I cannot even begin to count the times I tried to answer the question, relieved that I had been asked by some arbitrary classmate or faculty member because I had had answers ready throughout timeless failures-to-greet.

Numerous times I answered in detail: "Well, not wonderful actually ... Let me tell you what happened to me today along Charles Street," or "Oh I'm great! Listen to what happened this weekend."

Every time I had to trail off as subtly as was situationally possible. (I'm sayin' -- the ability of non-listening signals to completely and unavoidably interject is uncanny.)

People don't want to know.

They didn't hand me the phrase to know the answer to any sort of question -- they gave it to me so that I could hand it back, and so that the mutual acknowledgement could be made (for which I should consider myself lucky in the first place, let's face it -- see No. 1), and we can both move on to the next unimaginably important task in our equally important lives.

Those of you who have ever made the same socially fatal mistake as I have described above understand what I mean -- "how are you" might as well be the head nod itself.

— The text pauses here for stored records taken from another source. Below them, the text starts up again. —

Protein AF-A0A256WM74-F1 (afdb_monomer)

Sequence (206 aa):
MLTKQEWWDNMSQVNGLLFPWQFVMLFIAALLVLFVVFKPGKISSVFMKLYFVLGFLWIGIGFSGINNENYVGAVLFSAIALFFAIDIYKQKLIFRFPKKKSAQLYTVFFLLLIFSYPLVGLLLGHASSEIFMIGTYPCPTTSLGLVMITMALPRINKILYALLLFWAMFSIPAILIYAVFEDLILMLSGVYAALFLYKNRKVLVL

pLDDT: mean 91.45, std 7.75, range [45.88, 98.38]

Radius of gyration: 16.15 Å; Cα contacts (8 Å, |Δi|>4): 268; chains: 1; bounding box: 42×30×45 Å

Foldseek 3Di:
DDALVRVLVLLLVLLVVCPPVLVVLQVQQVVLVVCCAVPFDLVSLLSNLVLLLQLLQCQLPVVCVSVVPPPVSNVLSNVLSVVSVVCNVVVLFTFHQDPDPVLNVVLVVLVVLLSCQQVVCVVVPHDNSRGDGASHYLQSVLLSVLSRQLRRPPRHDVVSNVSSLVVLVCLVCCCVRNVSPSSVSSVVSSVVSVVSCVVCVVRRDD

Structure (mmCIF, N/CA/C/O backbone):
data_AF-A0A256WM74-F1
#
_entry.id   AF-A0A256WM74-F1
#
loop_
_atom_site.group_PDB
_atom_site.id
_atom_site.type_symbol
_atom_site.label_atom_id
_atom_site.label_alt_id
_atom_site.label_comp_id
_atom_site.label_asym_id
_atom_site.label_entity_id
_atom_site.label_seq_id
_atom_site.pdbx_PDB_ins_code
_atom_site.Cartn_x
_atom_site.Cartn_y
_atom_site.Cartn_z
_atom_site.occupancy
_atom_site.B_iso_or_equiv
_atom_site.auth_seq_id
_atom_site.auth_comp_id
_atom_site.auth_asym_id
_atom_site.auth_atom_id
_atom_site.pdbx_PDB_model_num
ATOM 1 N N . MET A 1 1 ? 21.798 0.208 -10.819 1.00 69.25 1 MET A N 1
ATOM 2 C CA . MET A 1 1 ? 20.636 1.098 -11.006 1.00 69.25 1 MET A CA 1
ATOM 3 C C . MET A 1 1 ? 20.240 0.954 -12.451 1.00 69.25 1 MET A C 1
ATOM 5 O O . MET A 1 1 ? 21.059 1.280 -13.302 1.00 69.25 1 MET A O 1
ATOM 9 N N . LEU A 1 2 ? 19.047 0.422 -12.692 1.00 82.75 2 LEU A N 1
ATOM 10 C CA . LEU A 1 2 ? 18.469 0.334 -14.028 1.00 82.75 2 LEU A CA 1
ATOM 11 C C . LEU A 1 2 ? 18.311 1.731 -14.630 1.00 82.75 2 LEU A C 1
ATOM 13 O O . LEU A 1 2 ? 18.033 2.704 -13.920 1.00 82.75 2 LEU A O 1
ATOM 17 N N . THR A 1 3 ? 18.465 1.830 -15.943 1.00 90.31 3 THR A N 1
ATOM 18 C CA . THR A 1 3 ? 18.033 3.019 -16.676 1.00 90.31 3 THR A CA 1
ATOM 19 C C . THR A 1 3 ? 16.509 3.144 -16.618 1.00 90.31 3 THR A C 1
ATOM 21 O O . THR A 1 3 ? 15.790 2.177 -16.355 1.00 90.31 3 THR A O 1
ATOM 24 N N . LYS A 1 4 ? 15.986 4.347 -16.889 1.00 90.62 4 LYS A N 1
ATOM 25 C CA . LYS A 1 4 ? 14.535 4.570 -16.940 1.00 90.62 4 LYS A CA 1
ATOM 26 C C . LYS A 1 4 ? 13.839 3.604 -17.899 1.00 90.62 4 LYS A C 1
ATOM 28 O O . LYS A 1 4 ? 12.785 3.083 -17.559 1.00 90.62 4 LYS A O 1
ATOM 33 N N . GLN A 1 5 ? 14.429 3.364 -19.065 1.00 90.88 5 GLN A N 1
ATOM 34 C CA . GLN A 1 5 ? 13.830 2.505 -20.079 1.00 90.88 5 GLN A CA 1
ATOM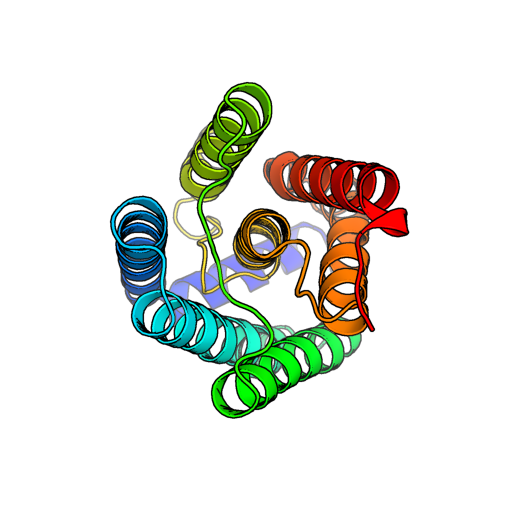 35 C C . GLN A 1 5 ? 13.836 1.032 -19.660 1.00 90.88 5 GLN A C 1
ATOM 37 O O . GLN A 1 5 ? 12.777 0.420 -19.653 1.00 90.88 5 GLN A O 1
ATOM 42 N N . GLU A 1 6 ? 14.969 0.511 -19.180 1.00 90.50 6 GLU A N 1
ATOM 43 C CA . GLU A 1 6 ? 15.049 -0.864 -18.656 1.00 90.50 6 GLU A CA 1
ATOM 44 C C . GLU A 1 6 ? 14.063 -1.102 -17.504 1.00 90.50 6 GLU A C 1
ATOM 46 O O . GLU A 1 6 ? 13.474 -2.175 -17.385 1.00 90.50 6 GLU A O 1
ATOM 51 N N . TRP A 1 7 ? 13.851 -0.093 -16.654 1.00 90.31 7 TRP A N 1
ATOM 52 C CA . TRP A 1 7 ? 12.873 -0.180 -15.575 1.00 90.31 7 TRP A CA 1
ATOM 53 C C . TRP A 1 7 ? 11.437 -0.317 -16.103 1.00 90.31 7 TRP A C 1
ATOM 55 O O . TRP A 1 7 ? 10.706 -1.194 -15.643 1.00 90.31 7 TRP A O 1
ATOM 65 N N . TRP A 1 8 ? 11.036 0.506 -17.079 1.00 91.62 8 TRP A N 1
ATOM 66 C CA . TRP A 1 8 ? 9.702 0.427 -17.692 1.00 91.62 8 TRP A CA 1
ATOM 67 C C . TRP A 1 8 ? 9.507 -0.861 -18.502 1.00 91.62 8 TRP A C 1
ATOM 69 O O . TRP A 1 8 ? 8.444 -1.476 -18.408 1.00 91.62 8 TRP A O 1
ATOM 79 N N . ASP A 1 9 ? 10.541 -1.338 -19.198 1.00 90.81 9 ASP A N 1
ATOM 80 C CA . ASP A 1 9 ? 10.514 -2.617 -19.914 1.00 90.81 9 ASP A CA 1
ATOM 81 C C . ASP A 1 9 ? 10.278 -3.791 -18.948 1.00 90.81 9 ASP A C 1
ATOM 83 O O . ASP A 1 9 ? 9.432 -4.655 -19.204 1.00 90.81 9 ASP A O 1
ATOM 87 N N . ASN A 1 10 ? 10.937 -3.781 -17.782 1.00 90.06 10 ASN A N 1
ATOM 88 C CA . ASN A 1 10 ? 10.686 -4.760 -16.721 1.00 90.06 10 ASN A CA 1
ATOM 89 C C . ASN A 1 10 ? 9.241 -4.681 -16.205 1.00 90.06 10 ASN A C 1
ATOM 91 O O . ASN A 1 10 ? 8.585 -5.712 -16.032 1.00 90.06 10 ASN A O 1
ATOM 95 N N . MET A 1 11 ? 8.708 -3.472 -15.989 1.00 90.94 11 MET A N 1
ATOM 96 C CA . MET A 1 11 ? 7.314 -3.302 -15.563 1.00 90.94 11 MET A CA 1
ATOM 97 C C . MET A 1 11 ? 6.319 -3.821 -16.605 1.00 90.94 11 MET A C 1
ATOM 99 O O . MET A 1 11 ? 5.328 -4.453 -16.227 1.00 90.94 11 MET A O 1
ATOM 103 N N . SER A 1 12 ? 6.599 -3.601 -17.890 1.00 91.12 12 SER A N 1
ATOM 104 C CA . SER A 1 12 ? 5.798 -4.081 -19.019 1.00 91.12 12 SER A CA 1
ATOM 105 C C . SER A 1 12 ? 5.810 -5.608 -19.118 1.00 91.12 12 SER A C 1
ATOM 107 O O . SER A 1 12 ? 4.761 -6.239 -19.273 1.00 91.12 12 SER A O 1
ATOM 109 N N . GLN A 1 13 ? 6.976 -6.234 -18.921 1.00 90.31 13 GLN A N 1
ATOM 110 C CA . GLN A 1 13 ? 7.099 -7.692 -18.868 1.00 90.31 13 GLN A CA 1
ATOM 111 C C . GLN A 1 13 ? 6.283 -8.288 -17.712 1.00 90.31 13 GLN A C 1
ATOM 113 O O . GLN A 1 13 ? 5.550 -9.261 -17.906 1.00 90.31 13 GLN A O 1
ATOM 118 N N . VAL A 1 14 ? 6.365 -7.688 -16.520 1.00 90.44 14 VAL A N 1
ATOM 119 C CA . VAL A 1 14 ? 5.568 -8.105 -15.356 1.00 90.44 14 VAL A CA 1
ATOM 120 C C . VAL A 1 14 ? 4.068 -8.003 -15.648 1.00 90.44 14 VAL A C 1
ATOM 122 O O . VAL A 1 14 ? 3.322 -8.929 -15.326 1.00 90.44 14 VAL A O 1
ATOM 125 N N . ASN A 1 15 ? 3.623 -6.918 -16.285 1.00 92.00 15 ASN A N 1
ATOM 126 C CA . ASN A 1 15 ? 2.222 -6.715 -16.656 1.00 92.00 15 ASN A CA 1
ATOM 127 C C . ASN A 1 15 ? 1.747 -7.788 -17.651 1.00 92.00 15 ASN A C 1
ATOM 129 O O . ASN A 1 15 ? 0.693 -8.396 -17.460 1.00 92.00 15 ASN A O 1
ATOM 133 N N . GLY A 1 16 ? 2.570 -8.098 -18.659 1.00 91.19 16 GLY A N 1
ATOM 134 C CA . GLY A 1 16 ? 2.298 -9.157 -19.632 1.00 91.19 16 GLY A CA 1
ATOM 135 C C . GLY A 1 16 ? 2.121 -10.537 -18.992 1.00 91.19 16 GLY A C 1
ATOM 136 O O . GLY A 1 16 ? 1.203 -11.267 -19.359 1.00 91.19 16 GLY A O 1
ATOM 137 N N . LEU A 1 17 ? 2.940 -10.877 -17.989 1.00 90.88 17 LEU A N 1
ATOM 138 C CA . LEU A 1 17 ? 2.822 -12.132 -17.230 1.00 90.88 17 LEU A CA 1
ATOM 139 C C . LEU A 1 17 ? 1.579 -12.177 -16.330 1.00 90.88 17 LEU A C 1
ATOM 141 O O . LEU A 1 17 ? 1.053 -13.251 -16.042 1.00 90.88 17 LEU A O 1
ATOM 145 N N . LEU A 1 18 ? 1.128 -11.016 -15.859 1.00 90.38 18 LEU A N 1
ATOM 146 C CA . LEU A 1 18 ? -0.014 -10.876 -14.963 1.00 90.38 18 LEU A CA 1
ATOM 147 C C . LEU A 1 18 ? -1.345 -10.722 -15.687 1.00 90.38 18 LEU A C 1
ATOM 149 O O . LEU A 1 18 ? -2.386 -10.750 -15.030 1.00 90.38 18 LEU A O 1
ATOM 153 N N . PHE A 1 19 ? -1.361 -10.543 -17.003 1.00 89.75 19 PHE A N 1
ATOM 154 C CA . PHE A 1 19 ? -2.606 -10.431 -17.744 1.00 89.75 19 PHE A CA 1
ATOM 155 C C . PHE A 1 19 ? -3.345 -11.785 -17.773 1.00 89.75 19 PHE A C 1
ATOM 157 O O . PHE A 1 19 ? -2.740 -12.797 -18.122 1.00 89.75 19 PHE A O 1
ATOM 164 N N . PRO A 1 20 ? -4.655 -11.855 -17.447 1.00 92.75 20 PRO A N 1
ATOM 165 C CA . PRO A 1 20 ? -5.579 -10.784 -17.039 1.00 92.75 20 PRO A CA 1
ATOM 166 C C . PRO A 1 20 ? -5.758 -10.646 -15.509 1.00 92.75 20 PRO A C 1
ATOM 168 O O . PRO A 1 20 ? -6.616 -9.895 -15.041 1.00 92.75 20 PRO A O 1
ATOM 171 N N . TRP A 1 21 ? -4.982 -11.382 -14.714 1.00 92.25 21 TRP A N 1
ATOM 172 C CA . TRP A 1 21 ? -5.089 -11.482 -13.256 1.00 92.25 21 TRP A CA 1
ATOM 173 C C . TRP A 1 21 ? -5.043 -10.139 -12.514 1.00 92.25 21 TRP A C 1
ATOM 175 O O . TRP A 1 21 ? -5.737 -9.959 -11.516 1.00 92.25 21 TRP A O 1
ATOM 185 N N . GLN A 1 22 ? -4.301 -9.158 -13.023 1.00 93.50 22 GLN A N 1
ATOM 186 C CA . GLN A 1 22 ? -4.268 -7.796 -12.475 1.00 93.50 22 GLN A CA 1
ATOM 187 C C . GLN A 1 22 ? -5.649 -7.121 -12.387 1.00 93.50 22 GLN A C 1
ATOM 189 O O . GLN A 1 22 ? -5.970 -6.496 -11.374 1.00 93.50 22 GLN A O 1
ATOM 194 N N . PHE A 1 23 ? -6.513 -7.326 -13.387 1.00 94.38 23 PHE A N 1
ATOM 195 C CA . PHE A 1 23 ? -7.883 -6.807 -13.367 1.00 94.38 23 PHE A CA 1
ATOM 196 C C . PHE A 1 23 ? -8.752 -7.560 -12.357 1.00 94.38 23 PHE A C 1
ATOM 198 O O . PHE A 1 23 ? -9.584 -6.956 -11.679 1.00 94.38 23 PHE A O 1
ATOM 205 N N . VAL A 1 24 ? -8.532 -8.871 -12.218 1.00 96.25 24 VAL A N 1
ATOM 206 C CA . VAL A 1 24 ? -9.224 -9.708 -11.228 1.00 96.25 24 VAL A CA 1
ATOM 207 C C . VAL A 1 24 ? -8.879 -9.242 -9.814 1.00 96.25 24 VAL A C 1
ATOM 209 O O . VAL A 1 24 ? -9.779 -9.031 -9.001 1.00 96.25 24 VAL A O 1
ATOM 212 N N . MET A 1 25 ? -7.596 -9.007 -9.531 1.00 96.56 25 MET A N 1
ATOM 213 C CA . MET A 1 25 ? -7.134 -8.504 -8.235 1.00 96.56 25 MET A CA 1
ATOM 214 C C . MET A 1 25 ? -7.714 -7.124 -7.922 1.00 96.56 25 MET A C 1
ATOM 216 O O . MET A 1 25 ? -8.250 -6.929 -6.830 1.00 96.56 25 MET A O 1
ATOM 220 N N . LEU A 1 26 ? -7.702 -6.200 -8.887 1.00 96.81 26 LEU A N 1
ATOM 221 C CA . LEU A 1 26 ? -8.317 -4.880 -8.741 1.00 96.81 26 LEU A CA 1
ATOM 222 C C . LEU A 1 26 ? -9.818 -4.977 -8.422 1.00 96.81 26 LEU A C 1
ATOM 224 O O . LEU A 1 26 ? -10.312 -4.300 -7.517 1.00 96.81 26 LEU A O 1
ATOM 228 N N . PHE A 1 27 ? -10.544 -5.836 -9.141 1.00 97.62 27 PHE A N 1
ATOM 229 C CA . PHE A 1 27 ? -11.976 -6.037 -8.937 1.00 97.62 27 PHE A CA 1
ATOM 230 C C . PHE A 1 27 ? -12.280 -6.632 -7.557 1.00 97.62 27 PHE A C 1
ATOM 232 O O . PHE A 1 27 ? -13.145 -6.127 -6.838 1.00 97.62 27 PHE A O 1
ATOM 239 N N . ILE A 1 28 ? -11.524 -7.652 -7.137 1.00 98.25 28 ILE A N 1
ATOM 240 C CA . ILE A 1 28 ? -11.632 -8.231 -5.792 1.00 98.25 28 ILE A CA 1
ATOM 241 C C . ILE A 1 28 ? -11.343 -7.162 -4.731 1.00 98.25 28 ILE A C 1
ATOM 243 O O . ILE A 1 28 ? -12.092 -7.058 -3.759 1.00 98.25 28 ILE A O 1
ATOM 247 N N . ALA A 1 29 ? -10.318 -6.327 -4.925 1.00 98.12 29 ALA A N 1
ATOM 248 C CA . ALA A 1 29 ? -10.005 -5.232 -4.012 1.00 98.12 29 ALA A CA 1
ATOM 249 C C . ALA A 1 29 ? -11.195 -4.282 -3.841 1.00 98.12 29 ALA A C 1
ATOM 251 O O . ALA A 1 29 ? -11.564 -3.954 -2.713 1.00 98.12 29 ALA A O 1
ATOM 252 N N . ALA A 1 30 ? -11.827 -3.877 -4.948 1.00 97.88 30 ALA A N 1
ATOM 253 C CA . ALA A 1 30 ? -12.998 -3.007 -4.925 1.00 97.88 30 ALA A CA 1
ATOM 254 C C . ALA A 1 30 ? -14.154 -3.646 -4.141 1.00 97.88 30 ALA A C 1
ATOM 256 O O . ALA A 1 30 ? -14.698 -3.023 -3.227 1.00 97.88 30 ALA A O 1
ATOM 257 N N . LEU A 1 31 ? -14.481 -4.911 -4.423 1.00 98.25 31 LEU A N 1
ATOM 258 C CA . LEU A 1 31 ? -15.533 -5.638 -3.709 1.00 98.25 31 LEU A CA 1
ATOM 259 C C . LEU A 1 31 ? -15.247 -5.759 -2.208 1.00 98.25 31 LEU A C 1
ATOM 261 O O . LEU A 1 31 ? -16.149 -5.568 -1.392 1.00 98.25 31 LEU A O 1
ATOM 265 N N . LEU A 1 32 ? -14.001 -6.039 -1.825 1.00 97.88 32 LEU A N 1
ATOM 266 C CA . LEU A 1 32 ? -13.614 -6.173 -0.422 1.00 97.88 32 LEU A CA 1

One person nods, the other person nods back, like playing catch. Answering the phrase as though it were an actual question (something one would pick up on by an inquiring rise in the vocal tone if there was one -- which there isn't, I assure you) makes you a nuisance and, well, kind of uncomfortably odd.

And there we have it -- The UR greeting explained. A rare gem in the form of "how are you" that requires an exactly equal return.

I used to be perturbed by the phrase "sup" for its commonality, its "coolness" demands, and the frequency at which I was expected to give it out.

The pressure is off --thank you, Richmond. How are you? I meant that as a rhetorical question.